A = STATE FRONT (passenger and drivers windows)
B = SIDES REAR (rear seat windows)
C = SIDES BACK (hatchback/suv/wagons)
D = WINDOW VISOR (how far down from top of glass) 

A B C D net/film
AL 32% 32% 32% 6" NET 
AK 70% 40% 40% 5" NET 
AZ 33% ANY% ANY% AS1 NET 
AR 25% 25% 10% 5" NET 
CA 70% ANY% ANY% 4" NET 
CO* 27% 27% 27% 4" NET 
CO* NO% ANY% ANY% 4" NET 
CT 35% 35% ANY% AS1 NET 
DE 70% ANY% ANY% AS1 NET 
FL 28% 15% 15% AS1 NET 
GA 32% 32% 32% 6" NET 
HI 35% 35% 35% 4" NET 
ID 35% 20% 35% AS1 FILM 
IL NO ANY% ANY% 6" NET 
IN 30% 30% 30% AS1 ? 
IA 70% ANY% ANY% AS1 NET 
KS 35% 35% 35% AS1 NET 
KY 35% 18% 18% AS1 FILM 
LA 40% 25% 12% AS1 NET 
MA 35% 35% 35% 6" NET 
ME 50% 50% 50% 4" FILM 
MD 35% 35% 35% 5" NET 
MI ? ANY% ANY% 4" NET 
MN 50% 50% 50% NO ? 
MO 35% ANY% ANY% AS1 NET 
MS 35% 35% 35% AS1 NET 
MT 35% 20% 20% AS1 FILM 
NE 35% 20% 20% AS1 OR 5" FILM 
NV 35% ANY% ANY% AS1 NET 
NH NO 35% 35% 6" NET 
NJ NO ANY% ANY% NO NET 
NM 20% 20% 20% AS1 OR 5" NET 
*NY 70% 70% ANY% 6" NET * 
NC 35% 35% 35% AS1 NET 
ND 50% ANY% ANY% 70% NET 
OH 50% ANY% ANY% 70% NET 
OK 25% 25% 25% AS1 OR 5" NET 
OR 35% 35% 35% 6" NET 
PA 70% 70% 70% NO NET 
RI 70% 70% 70% AS1 NET 
SC 27% 27% 27% AS1 NET 
SD 35% 20% 20% AS1 NET 
TN 35% 35% 35% AS1 NET 
TX 25% 25% ANY% AS1 OR 5" NET 
UT 43% ANY% ANY% AS1 NET 
VT NO ANY% ANY% AS1 NET 
VA 50% 35% 35% AS1 NET 
WA 35% 35% 35% 6" FILM 
WV 35% 35% 35% 5" NET 
WI 50% 35% 35% AS1 NET 
WY 28% 28% 28% AS1 OR 5" NET 

Updated: JuL 26 2004


i hope that helps.. all the states tint law


----------



## jpap2369 (Jun 22, 2005)

psuLemon said:


> A = STATE FRONT (passenger and drivers windows)
> B = SIDES REAR (rear seat windows)
> C = SIDES BACK (hatchback/suv/wagons)
> D = WINDOW VISOR (how far down from top of glass)
> ...


thanks, that's what i found before but people were telling me they updated the tint laws within the last few months and those laws that you showed me were from 1991


----------



## psuLemon (Apr 23, 2003)

you might be able to check out DOT or the DMV page for more info, but its pretty new


----------



## jenns240 (May 17, 2004)

my brother got pulled over yesterday and they checked his tints, which were 35% front 20% rear, he got a ticket and the cop told him all windows but the rear windshield had to be no less than 70%.


----------



## ampedxpinoy (Apr 13, 2005)

how strict are NY tint laws.

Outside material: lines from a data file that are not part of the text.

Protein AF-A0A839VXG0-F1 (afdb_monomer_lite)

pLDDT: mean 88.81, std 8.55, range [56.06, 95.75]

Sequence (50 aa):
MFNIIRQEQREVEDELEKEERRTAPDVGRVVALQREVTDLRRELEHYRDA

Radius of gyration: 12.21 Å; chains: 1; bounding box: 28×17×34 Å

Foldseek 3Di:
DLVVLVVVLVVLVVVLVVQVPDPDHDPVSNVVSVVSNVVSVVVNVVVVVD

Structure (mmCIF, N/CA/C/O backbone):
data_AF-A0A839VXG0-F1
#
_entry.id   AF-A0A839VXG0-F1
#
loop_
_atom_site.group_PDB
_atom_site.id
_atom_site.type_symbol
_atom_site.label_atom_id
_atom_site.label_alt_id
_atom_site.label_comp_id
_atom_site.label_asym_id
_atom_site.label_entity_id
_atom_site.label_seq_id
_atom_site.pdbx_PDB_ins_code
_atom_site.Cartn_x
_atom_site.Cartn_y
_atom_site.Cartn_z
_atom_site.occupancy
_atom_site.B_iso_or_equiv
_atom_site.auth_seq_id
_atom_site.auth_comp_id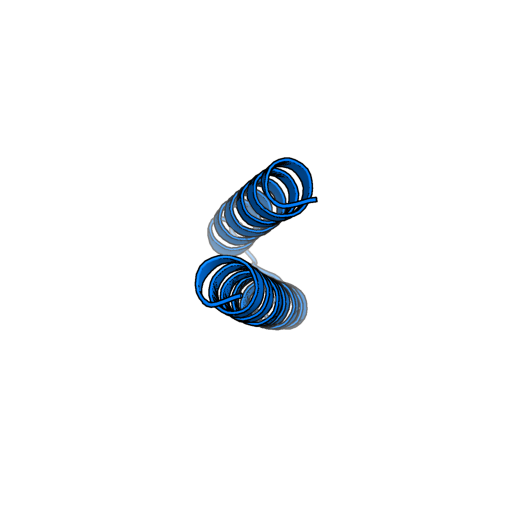
_atom_site.auth_asym_id
_atom_site.auth_atom_id
_atom_site.pdbx_PDB_model_num
ATOM 1 N N . MET A 1 1 ? 5.727 5.254 -18.854 1.00 63.12 1 MET A N 1
ATOM 2 C CA . MET A 1 1 ? 5.512 4.132 -17.917 1.00 63.12 1 MET A CA 1
ATOM 3 C C . MET A 1 1 ? 6.013 4.456 -16.511 1.00 63.12 1 MET A C 1
ATOM 5 O O . MET A 1 1 ? 5.192 4.533 -15.615 1.00 63.12 1 MET A O 1
ATOM 9 N N . PHE A 1 2 ? 7.302 4.769 -16.323 1.00 71.19 2 PHE A N 1
ATOM 10 C CA . PHE A 1 2 ? 7.920 5.020 -15.005 1.00 71.19 2 PHE A CA 1
ATOM 11 C C . PHE A 1 2 ? 7.175 6.011 -14.080 1.00 71.19 2 PHE A C 1
ATOM 13 O O . PHE A 1 2 ? 7.037 5.757 -12.889 1.00 71.19 2 P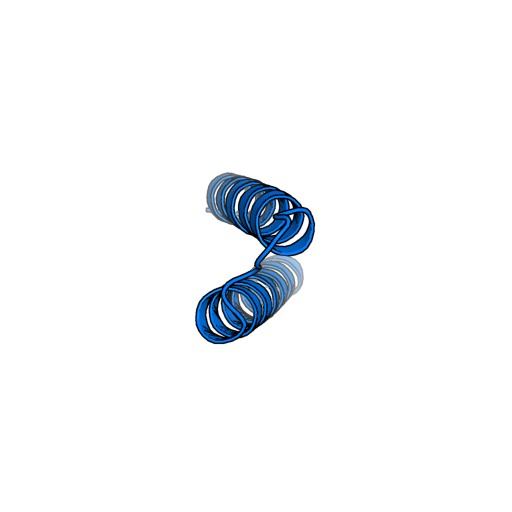HE A O 1
ATOM 20 N N . ASN A 1 3 ? 6.645 7.119 -14.619 1.00 78.56 3 ASN A N 1
ATOM 21 C CA . ASN A 1 3 ? 5.888 8.103 -13.827 1.00 78.56 3 ASN A CA 1
ATOM 22 C C . ASN A 1 3 ? 4.521 7.593 -13.336 1.00 78.56 3 ASN A C 1
ATOM 24 O O . ASN A 1 3 ? 4.055 8.055 -12.304 1.00 78.56 3 ASN A O 1
ATOM 28 N N . ILE A 1 4 ? 3.899 6.650 -14.052 1.00 84.81 4 ILE A N 1
ATOM 29 C CA . ILE A 1 4 ? 2.588 6.086 -13.690 1.00 84.81 4 ILE A CA 1
ATOM 30 C C . ILE A 1 4 ? 2.764 5.107 -12.525 1.00 84.81 4 ILE A C 1
ATOM 32 O O . ILE A 1 4 ? 2.087 5.232 -11.517 1.00 84.81 4 ILE A O 1
ATOM 36 N N . ILE A 1 5 ? 3.764 4.224 -12.605 1.00 83.00 5 ILE A N 1
ATOM 37 C CA . ILE A 1 5 ? 4.065 3.230 -11.559 1.00 83.00 5 ILE A CA 1
ATOM 38 C C . ILE A 1 5 ? 4.527 3.919 -10.260 1.00 83.00 5 ILE A C 1
ATOM 40 O O . ILE A 1 5 ? 4.153 3.526 -9.161 1.00 83.00 5 ILE A O 1
ATOM 44 N N . ARG A 1 6 ? 5.297 5.012 -10.370 1.00 86.44 6 ARG A N 1
ATOM 45 C CA . ARG A 1 6 ? 5.659 5.880 -9.230 1.00 86.44 6 ARG A CA 1
ATOM 46 C C . ARG A 1 6 ? 4.446 6.513 -8.554 1.00 86.44 6 ARG A C 1
ATOM 48 O O . ARG A 1 6 ? 4.468 6.721 -7.343 1.00 86.44 6 ARG A O 1
ATOM 55 N N . GLN A 1 7 ? 3.451 6.904 -9.344 1.00 90.50 7 GLN A N 1
ATOM 56 C CA . GLN A 1 7 ? 2.235 7.516 -8.830 1.00 90.50 7 GLN A CA 1
ATOM 57 C C . GLN A 1 7 ? 1.383 6.468 -8.112 1.00 90.50 7 GLN A C 1
ATOM 59 O O . GLN A 1 7 ? 1.038 6.679 -6.955 1.00 90.50 7 GLN A O 1
ATOM 64 N N . GLU A 1 8 ? 1.176 5.314 -8.743 1.00 91.50 8 GLU A N 1
ATOM 65 C CA . GLU A 1 8 ? 0.450 4.181 -8.167 1.00 91.50 8 GLU A CA 1
ATOM 66 C C . GLU A 1 8 ? 1.097 3.702 -6.859 1.00 91.50 8 GLU A C 1
ATOM 68 O O . GLU A 1 8 ? 0.420 3.578 -5.844 1.00 91.50 8 GLU A O 1
ATOM 73 N N . GLN A 1 9 ? 2.431 3.583 -6.817 1.00 90.88 9 GLN A N 1
ATOM 74 C CA . GLN A 1 9 ? 3.165 3.259 -5.588 1.00 90.88 9 GLN A CA 1
ATOM 75 C C . GLN A 1 9 ? 2.841 4.223 -4.443 1.00 90.88 9 GLN A C 1
ATOM 77 O O . GLN A 1 9 ? 2.604 3.785 -3.320 1.00 90.88 9 GLN A O 1
ATOM 82 N N . ARG A 1 10 ? 2.816 5.532 -4.718 1.00 92.69 10 ARG A N 1
ATOM 83 C CA . ARG A 1 10 ? 2.500 6.538 -3.700 1.00 92.69 10 ARG A CA 1
ATOM 84 C C . ARG A 1 10 ? 1.052 6.418 -3.221 1.00 92.69 10 ARG A C 1
ATOM 86 O O . ARG A 1 10 ? 0.800 6.646 -2.043 1.00 92.69 10 ARG A O 1
ATOM 93 N N . GLU A 1 11 ? 0.118 6.103 -4.111 1.00 94.88 11 GLU A N 1
ATOM 94 C CA . GLU A 1 11 ? -1.295 5.927 -3.758 1.00 94.88 11 GLU A CA 1
ATOM 95 C C . GLU A 1 11 ? -1.498 4.700 -2.859 1.00 94.88 11 GLU A C 1
ATOM 97 O O . GLU A 1 11 ? -2.170 4.802 -1.832 1.00 94.88 11 GLU A O 1
ATOM 102 N N . VAL A 1 12 ? -0.844 3.580 -3.177 1.00 94.00 12 VAL A N 1
ATOM 103 C CA . VAL A 1 12 ? -0.889 2.357 -2.360 1.00 94.00 12 VAL A CA 1
ATOM 104 C C . VAL A 1 12 ? -0.197 2.565 -1.006 1.00 94.00 12 VAL A C 1
ATOM 106 O O . VAL A 1 12 ? -0.716 2.125 0.018 1.00 94.00 12 VAL A O 1
ATOM 109 N N . GLU A 1 13 ? 0.941 3.270 -0.962 1.00 93.81 13 GLU A N 1
ATOM 110 C CA . GLU A 1 13 ? 1.623 3.615 0.298 1.00 93.81 13 GLU A CA 1
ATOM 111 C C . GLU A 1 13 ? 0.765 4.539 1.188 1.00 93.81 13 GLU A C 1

Like is it common for a person to be pulled over and get a ticket for say...35% and darker tints? I want to get tints but I don't want to be pulled over for them alone. What is a good darkness, that doesn' cause too many problems. I kind of want to not be able to see inside unless you are right against it.


----------



## jenns240 (May 17, 2004)

i say it all depends on where in NYS you are. i live in buffalo, and well here they are very relaxed about the whole thing unless you are in a bad neighborhood then they might ride your ass a little hard.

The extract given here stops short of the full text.